ICF Türkiye’nin düzenlediği “İş Dünyası Buluşmaları” Webinar Serisi, Türkiye’nin önemli şirketlerinin “Dönüştüren Koçluk Hikayeleri” ile devam etti. Etkinliğin Mayıs ayı konukları, Aksigorta Genel Müdürü ve Yönetim Kurulu Üyesi Uğur Gülen ve Borusan Holding İnsan Kaynakları ve Kurumsal İletişim Grup Başkanı Nursel Ölmez Ateş oldu.
Uluslararası Koçluk Federasyonu ICF‘inülkemizdeki temsilcisi ICF Türkiye, koçlar ile özel sektör şirketlerinin bir araya geleceği platformlar oluşturmaya devam ediyor.
ICF Türkiye’nin başlattığı iş dünyası ile buluşma organizasyonu kapsamında Mayıs ayında, “Dönüştüren Koçluk Hikayeleri” webinarı yapıldı. Her ay farklı sektörden yöneticilerinin, organizasyonlarında hayata geçirdikleri koçluk uygulamalarını ve bu uygulamalarla yaşanan değişimleri katılımcılara aktardığı “Dönüştüren Koçluk Hikayeleri” buluşmaları, ICF Yönetim Kurulu Başkan Yardımcısı Tuna Aktuna‘nın moderatörlüğünde gerçekleştiriliyor.
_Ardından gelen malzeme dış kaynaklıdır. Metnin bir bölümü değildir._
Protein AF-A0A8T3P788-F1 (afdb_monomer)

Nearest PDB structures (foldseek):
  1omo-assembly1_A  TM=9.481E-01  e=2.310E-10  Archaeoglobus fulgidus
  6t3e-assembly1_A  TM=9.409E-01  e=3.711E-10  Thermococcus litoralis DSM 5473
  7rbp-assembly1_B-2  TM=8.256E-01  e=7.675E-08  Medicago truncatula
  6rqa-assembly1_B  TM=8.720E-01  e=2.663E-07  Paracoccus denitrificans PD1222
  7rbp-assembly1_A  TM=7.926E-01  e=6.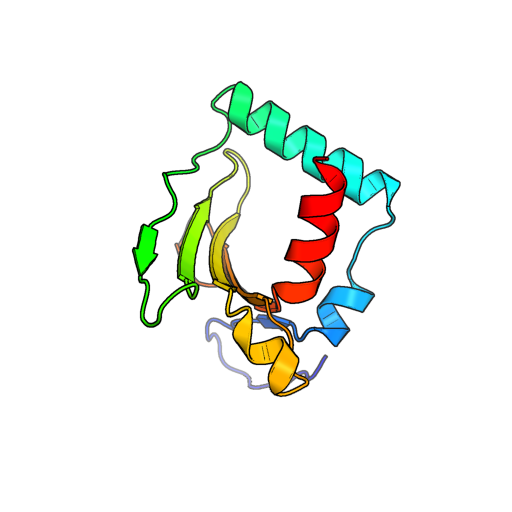425E-08  Medicago truncatula

Foldseek 3Di:
DDPPDDDDPDQDAAEAEPVNCVVPDDDLVVLLVVLVVVVVCVVVVQKDWDDWDWDAPDVPKIWTWTWMDRHPDQKTKIKTKIAAVCCVVVVDDRIWTWMWIAGPVPRHTHYIYTCPVVVVSSVVSVD

Secondary structure (DSSP, 8-state):
-------S-----EEE-HHHHHHHPPPHHHHHHHHHHHHHHHHTT-EE-PPPEEE--STT-EEEEEEEEETT-SEEEEEEEEE-GGGGGGTS-SEEEEEEEEETTT--EEEEEE-HHHHHHHHHTT-

Mean predicted aligned error: 5.19 Å

Sequence (127 aa):
MRDDLTAGGGHHVRYLAAADVELCLPPLDVQLELAEQALRALAQGGAEMPPKVGVHPRPGALLHAMPAWLRGQDLVGLKWVSAFPSNNARGIPAINGLIVLNDADTGMPVAIIDAARITAVRTAAVT

Structure (mmCIF, N/CA/C/O backbone):
data_AF-A0A8T3P788-F1
#
_entry.id   AF-A0A8T3P788-F1
#
loop_
_atom_site.group_PDB
_atom_site.id
_atom_site.type_symbol
_atom_site.label_atom_id
_atom_site.label_alt_id
_atom_site.label_comp_id
_atom_site.label_asym_id
_atom_site.label_entity_id
_atom_site.label_seq_id
_atom_site.pdbx_PDB_ins_code
_atom_site.Cartn_x
_atom_site.Cartn_y
_atom_site.Cartn_z
_atom_site.occupancy
_atom_site.B_iso_or_equiv
_atom_site.auth_seq_id
_atom_site.auth_comp_id
_atom_site.auth_asym_id
_atom_site.auth_atom_id
_atom_site.pdbx_PDB_model_num
ATOM 1 N N . MET A 1 1 ? -9.324 -19.575 -0.041 1.00 46.56 1 MET A N 1
ATOM 2 C CA . MET A 1 1 ? -9.224 -19.489 1.430 1.00 46.56 1 MET A CA 1
ATOM 3 C C . MET A 1 1 ? -8.692 -20.815 1.957 1.00 46.56 1 MET A C 1
ATOM 5 O O . MET A 1 1 ? -9.362 -21.827 1.790 1.00 46.56 1 MET A O 1
ATOM 9 N N . ARG A 1 2 ? -7.446 -20.861 2.442 1.00 40.03 2 ARG A N 1
ATOM 10 C CA . ARG A 1 2 ? -6.950 -22.029 3.185 1.00 40.03 2 ARG A CA 1
ATOM 11 C C . ARG A 1 2 ? -7.239 -21.758 4.655 1.00 40.03 2 ARG A C 1
ATOM 13 O O . ARG A 1 2 ? -6.618 -20.873 5.233 1.00 40.03 2 ARG A O 1
ATOM 20 N N . ASP A 1 3 ? -8.230 -22.460 5.186 1.00 48.31 3 ASP A N 1
ATOM 21 C CA . ASP A 1 3 ? -8.554 -22.455 6.608 1.00 48.31 3 ASP A CA 1
ATOM 22 C C . ASP A 1 3 ? -7.665 -23.482 7.304 1.00 48.31 3 ASP A C 1
ATOM 24 O O . ASP A 1 3 ? -8.002 -24.663 7.401 1.00 48.31 3 ASP A O 1
ATOM 28 N N . ASP A 1 4 ? -6.511 -23.030 7.782 1.00 45.53 4 ASP A N 1
ATOM 29 C CA . ASP A 1 4 ? -5.685 -23.825 8.681 1.00 45.53 4 ASP A CA 1
ATOM 30 C C . ASP A 1 4 ? -6.242 -23.654 10.102 1.00 45.53 4 ASP A C 1
ATOM 32 O O . ASP A 1 4 ? -5.865 -22.764 10.866 1.00 45.53 4 ASP A O 1
ATOM 36 N N . LEU A 1 5 ? -7.204 -24.515 10.441 1.00 48.66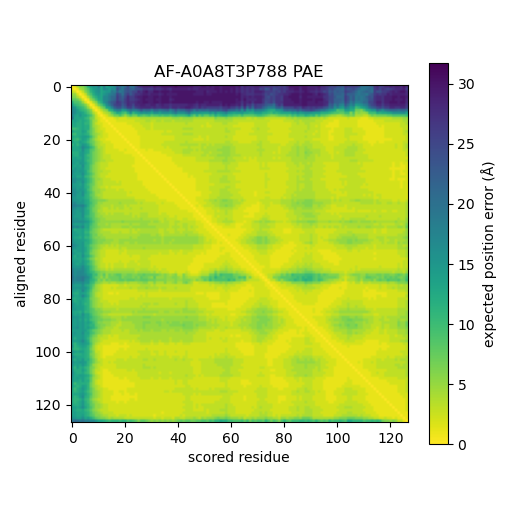 5 LEU A N 1
ATOM 37 C CA . LEU A 1 5 ? -7.748 -24.669 11.787 1.00 48.66 5 LEU A CA 1
ATOM 38 C C . LEU A 1 5 ? -6.643 -25.147 12.742 1.00 48.66 5 LEU A C 1
ATOM 40 O O . LEU A 1 5 ? -6.345 -26.339 12.812 1.00 48.66 5 LEU A O 1
ATOM 44 N N . THR A 1 6 ? -6.079 -24.239 13.538 1.00 47.88 6 THR A N 1
ATOM 45 C CA . THR A 1 6 ? -5.456 -24.606 14.816 1.00 47.88 6 THR A CA 1
ATOM 46 C C . THR A 1 6 ? -6.188 -23.916 15.959 1.00 47.88 6 THR A C 1
ATOM 48 O O . THR A 1 6 ? -6.291 -22.696 16.042 1.00 47.88 6 THR A O 1
ATOM 51 N N . ALA A 1 7 ? -6.757 -24.743 16.832 1.00 47.38 7 ALA A N 1
ATOM 52 C CA . ALA A 1 7 ? -7.364 -24.339 18.083 1.00 47.38 7 ALA A CA 1
ATOM 53 C C . ALA A 1 7 ? -6.293 -23.739 19.010 1.00 47.38 7 ALA A C 1
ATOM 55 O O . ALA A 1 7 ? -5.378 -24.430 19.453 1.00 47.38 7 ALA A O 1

Düzenlenen webinarlarla, koçlukla yolu kesişen yöneticilerin, koçluk mesleğini yapanlara ilham vermesi, onlara yol açması ve aynı zamanda koçluk mesleği ile şirketleri bir araya getiren bir platform oluşturulmasını amaçladıklarını vurgulayan Tuna Aktuna’nın bu ayki konukları, Aksigorta Genel Müdürü ve Yönetim Kurulu Üyesi Uğur Gülen ve Borusan Holding İnsan Kaynakları ve Kurumsal İletişim Grup Başkanı Nursel Ölmez Ateş oldu. Uğur Gülen ve Nursel Ölmez Ateş, koçluk kültürünü yerleştirdikleri organizasyonlarında iş akışlarına yansıyan sürdürülebilir faydaları ve koçluk kültürü ile birlikte şirketlerinde değişen, dönüşen tarafları katılımcılarla paylaştılar.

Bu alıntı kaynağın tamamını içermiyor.